[[ Source material, beginning ]]
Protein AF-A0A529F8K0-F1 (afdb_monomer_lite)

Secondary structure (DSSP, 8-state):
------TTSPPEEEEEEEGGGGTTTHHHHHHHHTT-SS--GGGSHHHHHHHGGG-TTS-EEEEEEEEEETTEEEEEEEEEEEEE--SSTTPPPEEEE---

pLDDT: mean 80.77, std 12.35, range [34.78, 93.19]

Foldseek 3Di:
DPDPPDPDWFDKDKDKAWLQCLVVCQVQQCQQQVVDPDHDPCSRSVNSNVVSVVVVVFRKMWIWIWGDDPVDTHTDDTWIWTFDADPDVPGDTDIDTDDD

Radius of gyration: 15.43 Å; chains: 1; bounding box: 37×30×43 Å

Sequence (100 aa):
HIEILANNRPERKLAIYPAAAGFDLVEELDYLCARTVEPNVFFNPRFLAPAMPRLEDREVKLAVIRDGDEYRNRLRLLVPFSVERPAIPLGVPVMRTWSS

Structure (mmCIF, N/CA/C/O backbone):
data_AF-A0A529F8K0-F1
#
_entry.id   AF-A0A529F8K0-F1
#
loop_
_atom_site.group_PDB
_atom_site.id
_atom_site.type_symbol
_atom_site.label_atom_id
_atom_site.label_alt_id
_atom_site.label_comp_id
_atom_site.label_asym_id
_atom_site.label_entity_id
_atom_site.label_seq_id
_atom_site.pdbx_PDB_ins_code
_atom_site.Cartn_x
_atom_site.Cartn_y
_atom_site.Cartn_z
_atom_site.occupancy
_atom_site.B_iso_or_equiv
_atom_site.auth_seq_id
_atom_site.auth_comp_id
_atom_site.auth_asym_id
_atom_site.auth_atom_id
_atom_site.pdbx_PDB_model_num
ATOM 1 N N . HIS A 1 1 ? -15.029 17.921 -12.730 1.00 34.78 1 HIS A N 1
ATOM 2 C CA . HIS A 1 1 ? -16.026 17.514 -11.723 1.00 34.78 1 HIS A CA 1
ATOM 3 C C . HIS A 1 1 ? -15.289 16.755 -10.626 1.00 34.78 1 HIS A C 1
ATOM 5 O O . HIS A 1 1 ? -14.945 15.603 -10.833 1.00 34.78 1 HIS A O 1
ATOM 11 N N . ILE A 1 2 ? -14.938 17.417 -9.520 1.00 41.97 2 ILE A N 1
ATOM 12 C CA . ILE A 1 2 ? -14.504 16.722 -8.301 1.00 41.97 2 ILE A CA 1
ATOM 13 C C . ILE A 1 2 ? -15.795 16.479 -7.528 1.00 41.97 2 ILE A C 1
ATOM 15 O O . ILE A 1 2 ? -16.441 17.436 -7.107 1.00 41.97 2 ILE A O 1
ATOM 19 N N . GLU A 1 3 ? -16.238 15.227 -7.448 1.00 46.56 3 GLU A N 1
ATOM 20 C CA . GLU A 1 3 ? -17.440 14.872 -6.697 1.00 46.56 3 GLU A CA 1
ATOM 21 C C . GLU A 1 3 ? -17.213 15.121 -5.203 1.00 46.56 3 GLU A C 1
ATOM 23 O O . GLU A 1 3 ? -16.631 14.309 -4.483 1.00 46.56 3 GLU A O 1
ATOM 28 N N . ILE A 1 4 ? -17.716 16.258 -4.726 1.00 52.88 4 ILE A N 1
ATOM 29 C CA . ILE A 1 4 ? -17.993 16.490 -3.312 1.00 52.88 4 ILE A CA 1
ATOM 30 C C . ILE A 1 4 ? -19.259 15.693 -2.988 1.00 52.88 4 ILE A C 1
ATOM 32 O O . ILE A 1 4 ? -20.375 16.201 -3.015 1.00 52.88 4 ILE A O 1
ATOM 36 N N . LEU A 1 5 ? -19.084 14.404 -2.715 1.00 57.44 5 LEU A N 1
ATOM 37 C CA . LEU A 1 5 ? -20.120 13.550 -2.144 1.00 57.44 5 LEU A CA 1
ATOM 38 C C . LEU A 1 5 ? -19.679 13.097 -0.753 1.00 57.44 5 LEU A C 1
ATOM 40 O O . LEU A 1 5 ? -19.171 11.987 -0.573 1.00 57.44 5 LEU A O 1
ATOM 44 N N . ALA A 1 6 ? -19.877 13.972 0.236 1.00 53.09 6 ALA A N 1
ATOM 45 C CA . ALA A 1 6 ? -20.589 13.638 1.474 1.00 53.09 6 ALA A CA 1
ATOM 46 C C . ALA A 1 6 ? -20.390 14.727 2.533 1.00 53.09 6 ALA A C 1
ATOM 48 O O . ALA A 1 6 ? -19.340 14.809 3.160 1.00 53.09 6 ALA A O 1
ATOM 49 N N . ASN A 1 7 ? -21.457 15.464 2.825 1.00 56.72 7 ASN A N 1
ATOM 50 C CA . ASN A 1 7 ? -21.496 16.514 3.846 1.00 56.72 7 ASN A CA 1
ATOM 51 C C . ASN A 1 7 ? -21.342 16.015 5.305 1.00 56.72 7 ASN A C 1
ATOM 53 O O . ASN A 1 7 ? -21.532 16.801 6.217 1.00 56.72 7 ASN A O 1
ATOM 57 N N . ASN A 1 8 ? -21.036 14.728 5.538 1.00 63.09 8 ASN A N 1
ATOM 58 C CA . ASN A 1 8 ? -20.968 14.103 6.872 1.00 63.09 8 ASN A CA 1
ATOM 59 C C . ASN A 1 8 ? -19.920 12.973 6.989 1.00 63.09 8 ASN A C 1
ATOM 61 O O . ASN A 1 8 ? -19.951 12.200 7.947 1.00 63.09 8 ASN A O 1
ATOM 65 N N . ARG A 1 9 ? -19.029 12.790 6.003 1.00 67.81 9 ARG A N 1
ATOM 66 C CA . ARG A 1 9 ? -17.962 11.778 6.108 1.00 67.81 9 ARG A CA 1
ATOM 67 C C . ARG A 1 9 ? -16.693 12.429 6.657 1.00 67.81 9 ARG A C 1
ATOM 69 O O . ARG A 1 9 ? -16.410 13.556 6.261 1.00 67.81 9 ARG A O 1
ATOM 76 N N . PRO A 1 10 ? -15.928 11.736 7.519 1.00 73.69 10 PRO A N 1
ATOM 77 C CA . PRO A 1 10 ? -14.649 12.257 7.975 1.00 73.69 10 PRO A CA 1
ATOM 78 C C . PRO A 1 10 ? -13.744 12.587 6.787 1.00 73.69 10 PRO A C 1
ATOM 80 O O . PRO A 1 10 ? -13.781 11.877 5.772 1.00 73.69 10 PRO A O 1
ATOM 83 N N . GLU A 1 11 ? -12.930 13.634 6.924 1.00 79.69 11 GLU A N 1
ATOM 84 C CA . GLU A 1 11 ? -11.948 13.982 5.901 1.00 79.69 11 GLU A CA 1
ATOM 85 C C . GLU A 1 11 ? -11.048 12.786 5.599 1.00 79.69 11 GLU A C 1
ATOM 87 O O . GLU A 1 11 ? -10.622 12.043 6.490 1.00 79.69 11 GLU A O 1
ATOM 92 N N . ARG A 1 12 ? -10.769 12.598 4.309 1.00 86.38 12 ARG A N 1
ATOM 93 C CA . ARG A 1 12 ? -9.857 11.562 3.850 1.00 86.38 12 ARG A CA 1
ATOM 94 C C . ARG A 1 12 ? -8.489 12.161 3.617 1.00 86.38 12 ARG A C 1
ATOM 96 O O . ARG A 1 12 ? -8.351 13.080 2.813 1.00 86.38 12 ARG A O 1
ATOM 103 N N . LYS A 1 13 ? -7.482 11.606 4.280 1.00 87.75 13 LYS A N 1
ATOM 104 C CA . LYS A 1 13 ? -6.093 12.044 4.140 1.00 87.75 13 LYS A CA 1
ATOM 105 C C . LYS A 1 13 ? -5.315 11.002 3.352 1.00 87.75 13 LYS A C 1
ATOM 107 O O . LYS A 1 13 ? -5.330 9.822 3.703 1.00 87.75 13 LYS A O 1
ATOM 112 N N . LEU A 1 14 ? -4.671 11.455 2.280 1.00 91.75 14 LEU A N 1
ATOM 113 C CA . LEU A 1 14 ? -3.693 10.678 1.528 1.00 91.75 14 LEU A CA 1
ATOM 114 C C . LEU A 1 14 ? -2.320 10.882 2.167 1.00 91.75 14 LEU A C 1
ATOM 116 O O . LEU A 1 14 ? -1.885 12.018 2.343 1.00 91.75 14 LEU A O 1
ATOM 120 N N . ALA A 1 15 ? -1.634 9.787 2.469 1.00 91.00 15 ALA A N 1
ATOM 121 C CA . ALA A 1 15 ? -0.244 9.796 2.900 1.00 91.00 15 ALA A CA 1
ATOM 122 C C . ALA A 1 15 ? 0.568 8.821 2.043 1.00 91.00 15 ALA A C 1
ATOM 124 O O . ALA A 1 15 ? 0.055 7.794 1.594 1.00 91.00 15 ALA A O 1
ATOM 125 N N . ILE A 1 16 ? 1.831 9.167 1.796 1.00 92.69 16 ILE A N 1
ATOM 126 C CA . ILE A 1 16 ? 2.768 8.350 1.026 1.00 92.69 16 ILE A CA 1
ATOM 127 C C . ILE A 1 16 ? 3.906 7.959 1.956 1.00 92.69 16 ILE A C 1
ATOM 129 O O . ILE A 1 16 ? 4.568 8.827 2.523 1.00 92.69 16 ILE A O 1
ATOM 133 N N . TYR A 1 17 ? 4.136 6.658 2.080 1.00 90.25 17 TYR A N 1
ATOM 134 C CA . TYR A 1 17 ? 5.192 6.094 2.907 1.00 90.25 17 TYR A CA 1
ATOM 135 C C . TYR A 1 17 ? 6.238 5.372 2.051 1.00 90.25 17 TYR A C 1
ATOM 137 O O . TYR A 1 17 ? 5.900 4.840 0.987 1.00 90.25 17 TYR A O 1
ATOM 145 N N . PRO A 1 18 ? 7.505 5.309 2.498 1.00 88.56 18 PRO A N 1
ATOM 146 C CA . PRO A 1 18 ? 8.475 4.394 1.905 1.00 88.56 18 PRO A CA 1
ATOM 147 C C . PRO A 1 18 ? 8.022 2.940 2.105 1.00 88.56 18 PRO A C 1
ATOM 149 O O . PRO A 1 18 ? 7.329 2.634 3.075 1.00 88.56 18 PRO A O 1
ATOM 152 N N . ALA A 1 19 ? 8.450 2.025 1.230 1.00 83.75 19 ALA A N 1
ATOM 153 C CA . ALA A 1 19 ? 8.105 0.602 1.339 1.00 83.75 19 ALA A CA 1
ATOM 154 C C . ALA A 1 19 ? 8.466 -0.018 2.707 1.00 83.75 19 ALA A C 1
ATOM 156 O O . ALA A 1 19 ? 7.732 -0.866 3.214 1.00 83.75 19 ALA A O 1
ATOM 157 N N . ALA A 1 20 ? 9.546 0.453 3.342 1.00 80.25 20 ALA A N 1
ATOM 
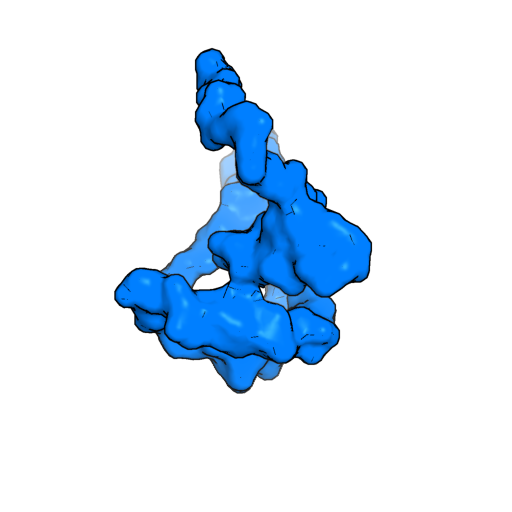158 C CA . ALA A 1 20 ? 9.972 0.009 4.672 1.00 80.25 20 ALA A CA 1
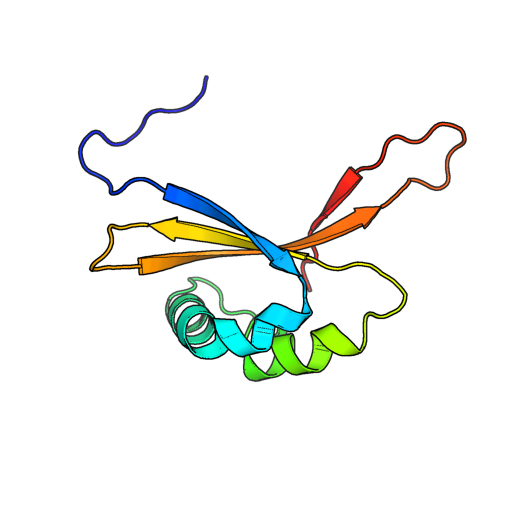ATOM 159 C C . ALA A 1 20 ? 8.929 0.275 5.777 1.00 80.25 20 ALA A C 1
ATOM 161 O O . ALA A 1 20 ? 8.872 -0.473 6.747 1.00 80.25 20 ALA A O 1
ATOM 162 N N . ALA A 1 21 ? 8.051 1.270 5.609 1.00 84.31 21 ALA A N 1
ATOM 163 C CA . ALA A 1 21 ? 6.977 1.544 6.564 1.00 84.31 21 ALA A CA 1
ATOM 164 C C . ALA A 1 21 ? 5.897 0.449 6.584 1.00 84.31 21 ALA A C 1
ATOM 166 O O . ALA A 1 21 ? 5.016 0.473 7.436 1.00 84.31 21 ALA A O 1
ATOM 167 N N . GLY A 1 22 ? 5.937 -0.526 5.666 1.00 78.00 22 GLY A N 1
ATOM 168 C CA . GLY A 1 22 ? 5.014 -1.662 5.677 1.00 78.00 22 GLY A CA 1
ATOM 169 C C . GLY A 1 22 ? 5.008 -2.426 7.008 1.00 78.00 22 GLY A C 1
ATOM 170 O O . GLY A 1 22 ? 3.963 -2.949 7.381 1.00 78.00 22 GLY A O 1
ATOM 171 N N . PHE A 1 23 ? 6.132 -2.441 7.738 1.00 81.69 23 PHE A N 1
ATOM 172 C CA . PHE A 1 23 ? 6.224 -3.030 9.080 1.00 81.69 23 PHE A CA 1
ATOM 173 C C . PHE A 1 23 ? 5.476 -2.213 10.141 1.00 81.69 23 PHE A C 1
ATOM 175 O O . PHE A 1 23 ? 4.771 -2.786 10.968 1.00 81.69 23 PHE A O 1
ATOM 182 N N . ASP A 1 24 ? 5.573 -0.886 10.083 1.00 85.12 24 ASP A N 1
ATOM 183 C CA . ASP A 1 24 ? 4.896 0.006 11.032 1.00 85.12 24 ASP A CA 1
ATOM 184 C C . ASP A 1 24 ? 3.378 0.039 10.798 1.00 85.12 24 ASP A C 1
ATOM 186 O O . ASP A 1 24 ? 2.598 0.301 11.709 1.00 85.12 24 ASP A O 1
ATOM 190 N N . LEU A 1 25 ? 2.946 -0.263 9.570 1.00 84.75 25 LEU A N 1
ATOM 191 C CA . LEU A 1 25 ? 1.546 -0.240 9.149 1.00 84.75 25 LEU A CA 1
ATOM 192 C C . LEU A 1 25 ? 0.813 -1.583 9.332 1.00 84.75 25 LEU A C 1
ATOM 194 O O . LEU A 1 25 ? -0.354 -1.680 8.953 1.00 84.75 25 LEU A O 1
ATOM 198 N N . VAL A 1 26 ? 1.456 -2.622 9.886 1.00 87.31 26 VAL A N 1
ATOM 199 
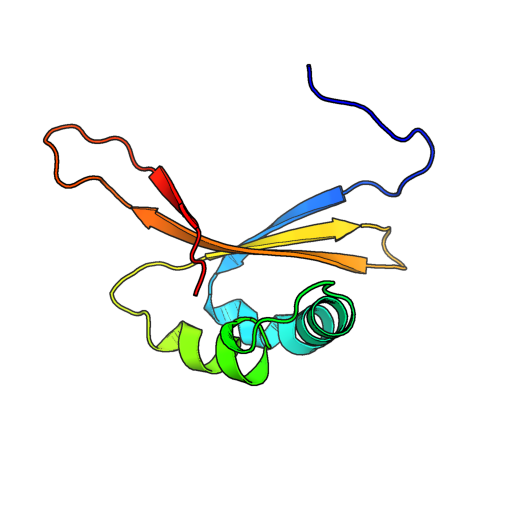C CA . VAL A 1 26 ? 0.927 -4.005 9.911 1.00 87.31 26 VAL A CA 1
ATOM 200 C C . VAL A 1 26 ? -0.486 -4.098 10.486 1.00 87.31 26 VAL A C 1
ATOM 202 O O . VAL A 1 26 ? -1.352 -4.692 9.848 1.00 87.31 26 VAL A O 1
ATOM 205 N N . GLU A 1 27 ? -0.743 -3.509 11.655 1.00 86.75 27 GLU A N 1
ATOM 206 C CA . GLU A 1 27 ? -2.057 -3.592 12.314 1.00 86.75 27 GLU A CA 1
ATOM 207 C C . GLU A 1 27 ? -3.165 -2.960 11.455 1.00 86.75 27 GLU A C 1
ATOM 209 O O . GLU A 1 27 ? -4.260 -3.505 11.293 1.00 86.75 27 GLU A O 1
ATOM 214 N N . GLU A 1 28 ? -2.859 -1.823 10.840 1.00 87.56 28 GLU A N 1
ATOM 215 C CA . GLU A 1 28 ? -3.801 -1.059 10.028 1.00 87.56 28 GLU A CA 1
ATOM 216 C C . GLU A 1 28 ? -4.068 -1.734 8.676 1.00 87.56 28 GLU A C 1
ATOM 218 O O . GLU A 1 28 ? -5.192 -1.722 8.166 1.00 87.56 28 GLU A O 1
ATOM 223 N N . LEU A 1 29 ? -3.040 -2.367 8.111 1.00 87.69 29 LEU A N 1
ATOM 224 C CA . LEU A 1 29 ? -3.141 -3.197 6.917 1.00 87.69 29 LEU A CA 1
ATOM 225 C C . LEU A 1 29 ? -3.951 -4.467 7.182 1.00 87.69 29 LEU A C 1
ATOM 227 O O . LEU A 1 29 ? -4.797 -4.816 6.359 1.00 87.69 29 LEU A O 1
ATOM 231 N N . ASP A 1 30 ? -3.757 -5.124 8.330 1.00 89.25 30 ASP A N 1
ATOM 232 C CA . ASP A 1 30 ? -4.571 -6.273 8.745 1.00 89.25 30 ASP A CA 1
ATOM 233 C C . ASP A 1 30 ? -6.045 -5.846 8.900 1.00 89.25 30 ASP A C 1
ATOM 235 O O . ASP A 1 30 ? -6.950 -6.543 8.427 1.00 89.25 30 ASP A O 1
ATOM 239 N N . TYR A 1 31 ? -6.303 -4.655 9.462 1.00 88.88 31 TYR A N 1
ATOM 240 C CA . TYR A 1 31 ? -7.652 -4.086 9.545 1.00 88.88 31 TYR A CA 1
ATOM 241 C C . TYR A 1 31 ? -8.303 -3.903 8.165 1.00 88.88 31 TYR A C 1
ATOM 243 O O . TYR A 1 31 ? -9.483 -4.250 8.004 1.00 88.88 31 TYR A O 1
ATOM 251 N N . LEU A 1 32 ? -7.565 -3.355 7.193 1.00 89.75 32 LEU A N 1
ATOM 252 C CA . LEU A 1 32 ? -8.044 -3.147 5.824 1.00 89.75 32 LEU A CA 1
ATOM 253 C C . LEU A 1 32 ? -8.283 -4.483 5.107 1.00 
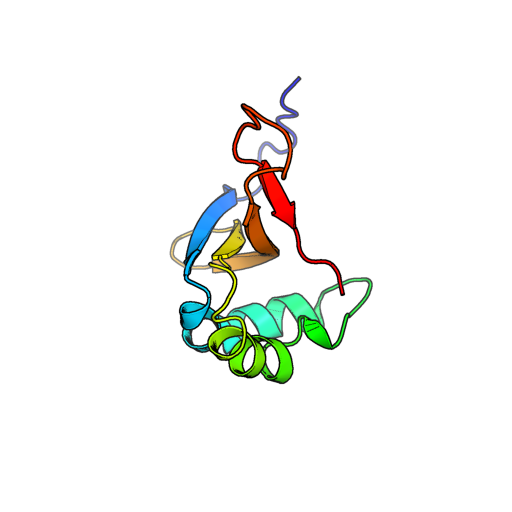89.75 32 LEU A C 1
ATOM 255 O O . LEU A 1 32 ? -9.365 -4.690 4.555 1.00 89.75 32 LEU A O 1
ATOM 259 N N . CYS A 1 33 ? -7.316 -5.403 5.159 1.00 88.06 33 CYS A N 1
ATOM 260 C CA . CYS A 1 33 ? -7.385 -6.707 4.494 1.00 88.06 33 CYS A CA 1
ATOM 261 C C . CYS A 1 33 ? -8.607 -7.512 4.946 1.00 88.06 33 CYS A C 1
ATOM 263 O O . CYS A 1 33 ? -9.341 -8.040 4.115 1.00 88.06 33 CYS A O 1
ATOM 265 N N . ALA A 1 34 ? -8.890 -7.537 6.252 1.00 88.56 34 ALA A N 1
ATOM 266 C CA . ALA A 1 34 ? -10.046 -8.243 6.810 1.00 88.56 34 ALA A CA 1
ATOM 267 C C . ALA A 1 34 ? -11.411 -7.680 6.359 1.00 88.56 34 ALA A C 1
ATOM 269 O O . ALA A 1 34 ? -12.445 -8.298 6.602 1.00 88.56 34 ALA A O 1
ATOM 270 N N . ARG A 1 35 ? -11.434 -6.488 5.750 1.00 88.06 35 ARG A N 1
ATOM 271 C CA . ARG A 1 35 ? -12.645 -5.770 5.311 1.00 88.06 35 ARG A CA 1
ATOM 272 C C . ARG A 1 35 ? -12.656 -5.498 3.811 1.00 88.06 35 ARG A C 1
ATOM 274 O O . ARG A 1 35 ? -13.506 -4.747 3.333 1.00 88.06 35 ARG A O 1
ATOM 281 N N . THR A 1 36 ? -11.705 -6.070 3.080 1.00 88.00 36 THR A N 1
ATOM 282 C CA . THR A 1 36 ? -11.659 -5.947 1.626 1.00 88.00 36 THR A CA 1
ATOM 283 C C
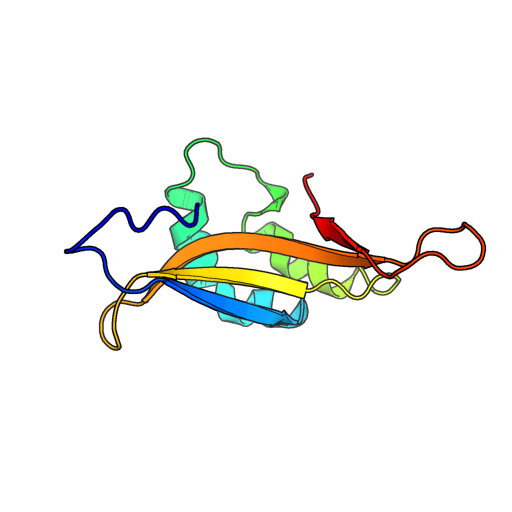 . THR A 1 36 ? -12.714 -6.878 1.035 1.00 88.00 36 THR A C 1
ATOM 285 O O . THR A 1 36 ? -12.853 -8.010 1.490 1.00 88.00 36 THR A O 1
ATOM 288 N N . VAL A 1 37 ? -13.480 -6.401 0.051 1.00 89.12 37 VAL A N 1
ATOM 289 C CA . VAL A 1 37 ? -14.528 -7.207 -0.605 1.00 89.12 37 VAL A CA 1
ATOM 290 C C . VAL A 1 37 ? -13.914 -8.433 -1.281 1.00 89.12 37 VAL A C 1
ATOM 292 O O . VAL A 1 37 ? -14.440 -9.535 -1.163 1.00 89.12 37 VAL A O 1
ATOM 295 N N . GLU A 1 38 ? -12.764 -8.235 -1.925 1.00 88.75 38 GLU A N 1
ATOM 296 C CA . GLU A 1 38 ? -11.971 -9.292 -2.542 1.00 88.75 38 GLU A CA 1
ATOM 297 C C . GLU A 1 38 ? -10.573 -9.292 -1.913 1.00 88.75 38 GLU A C 1
ATOM 299 O O . GLU A 1 38 ? -9.766 -8.400 -2.193 1.00 88.75 38 GLU A O 1
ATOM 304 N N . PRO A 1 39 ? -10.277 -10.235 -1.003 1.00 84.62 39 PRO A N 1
[[ Source material, end ]]
Activity: What is needed is a verbatim copy of every line in the records above from the one containing "ATOM 214 N N" down to the one containing "ATOM 240 C CA", both included, and nothing more.

Exercise response:
ATOM 214 N N . GLU A 1 28 ? -2.859 -1.823 10.840 1.00 87.56 28 GLU A N 1
ATOM 215 C CA . GLU A 1 28 ? -3.801 -1.059 10.028 1.00 87.56 28 GLU A CA 1
ATOM 216 C C . GLU A 1 28 ? -4.068 -1.734 8.676 1.00 87.56 28 GLU A C 1
ATOM 218 O O . GLU A 1 28 ? -5.192 -1.722 8.166 1.00 87.56 28 GLU A O 1
ATOM 223 N N . LEU A 1 29 ? -3.040 -2.367 8.111 1.00 87.69 29 LEU A N 1
ATOM 224 C CA . LEU A 1 29 ? -3.141 -3.197 6.917 1.00 87.69 29 LEU A CA 1
ATOM 225 C C . LEU A 1 29 ? -3.951 -4.467 7.182 1.00 87.69 29 LEU A C 1
ATOM 227 O O . LEU A 1 29 ? -4.797 -4.816 6.359 1.00 87.69 29 LEU A O 1
ATOM 231 N N . ASP A 1 30 ? -3.757 -5.124 8.330 1.00 89.25 30 ASP A N 1
ATOM 232 C CA . ASP A 1 30 ? -4.571 -6.273 8.745 1.00 89.25 30 ASP A CA 1
ATOM 233 C C . ASP A 1 30 ? -6.045 -5.846 8.900 1.00 89.25 30 ASP A C 1
ATOM 235 O O . ASP A 1 30 ? -6.950 -6.543 8.427 1.00 89.25 30 ASP A O 1
ATOM 239 N N . TYR A 1 31 ? -6.303 -4.655 9.462 1.00 88.88 31 TYR A N 1
ATOM 240 C CA . TYR A 1 31 ? -7.652 -4.086 9.545 1.00 88.88 31 TYR A CA 1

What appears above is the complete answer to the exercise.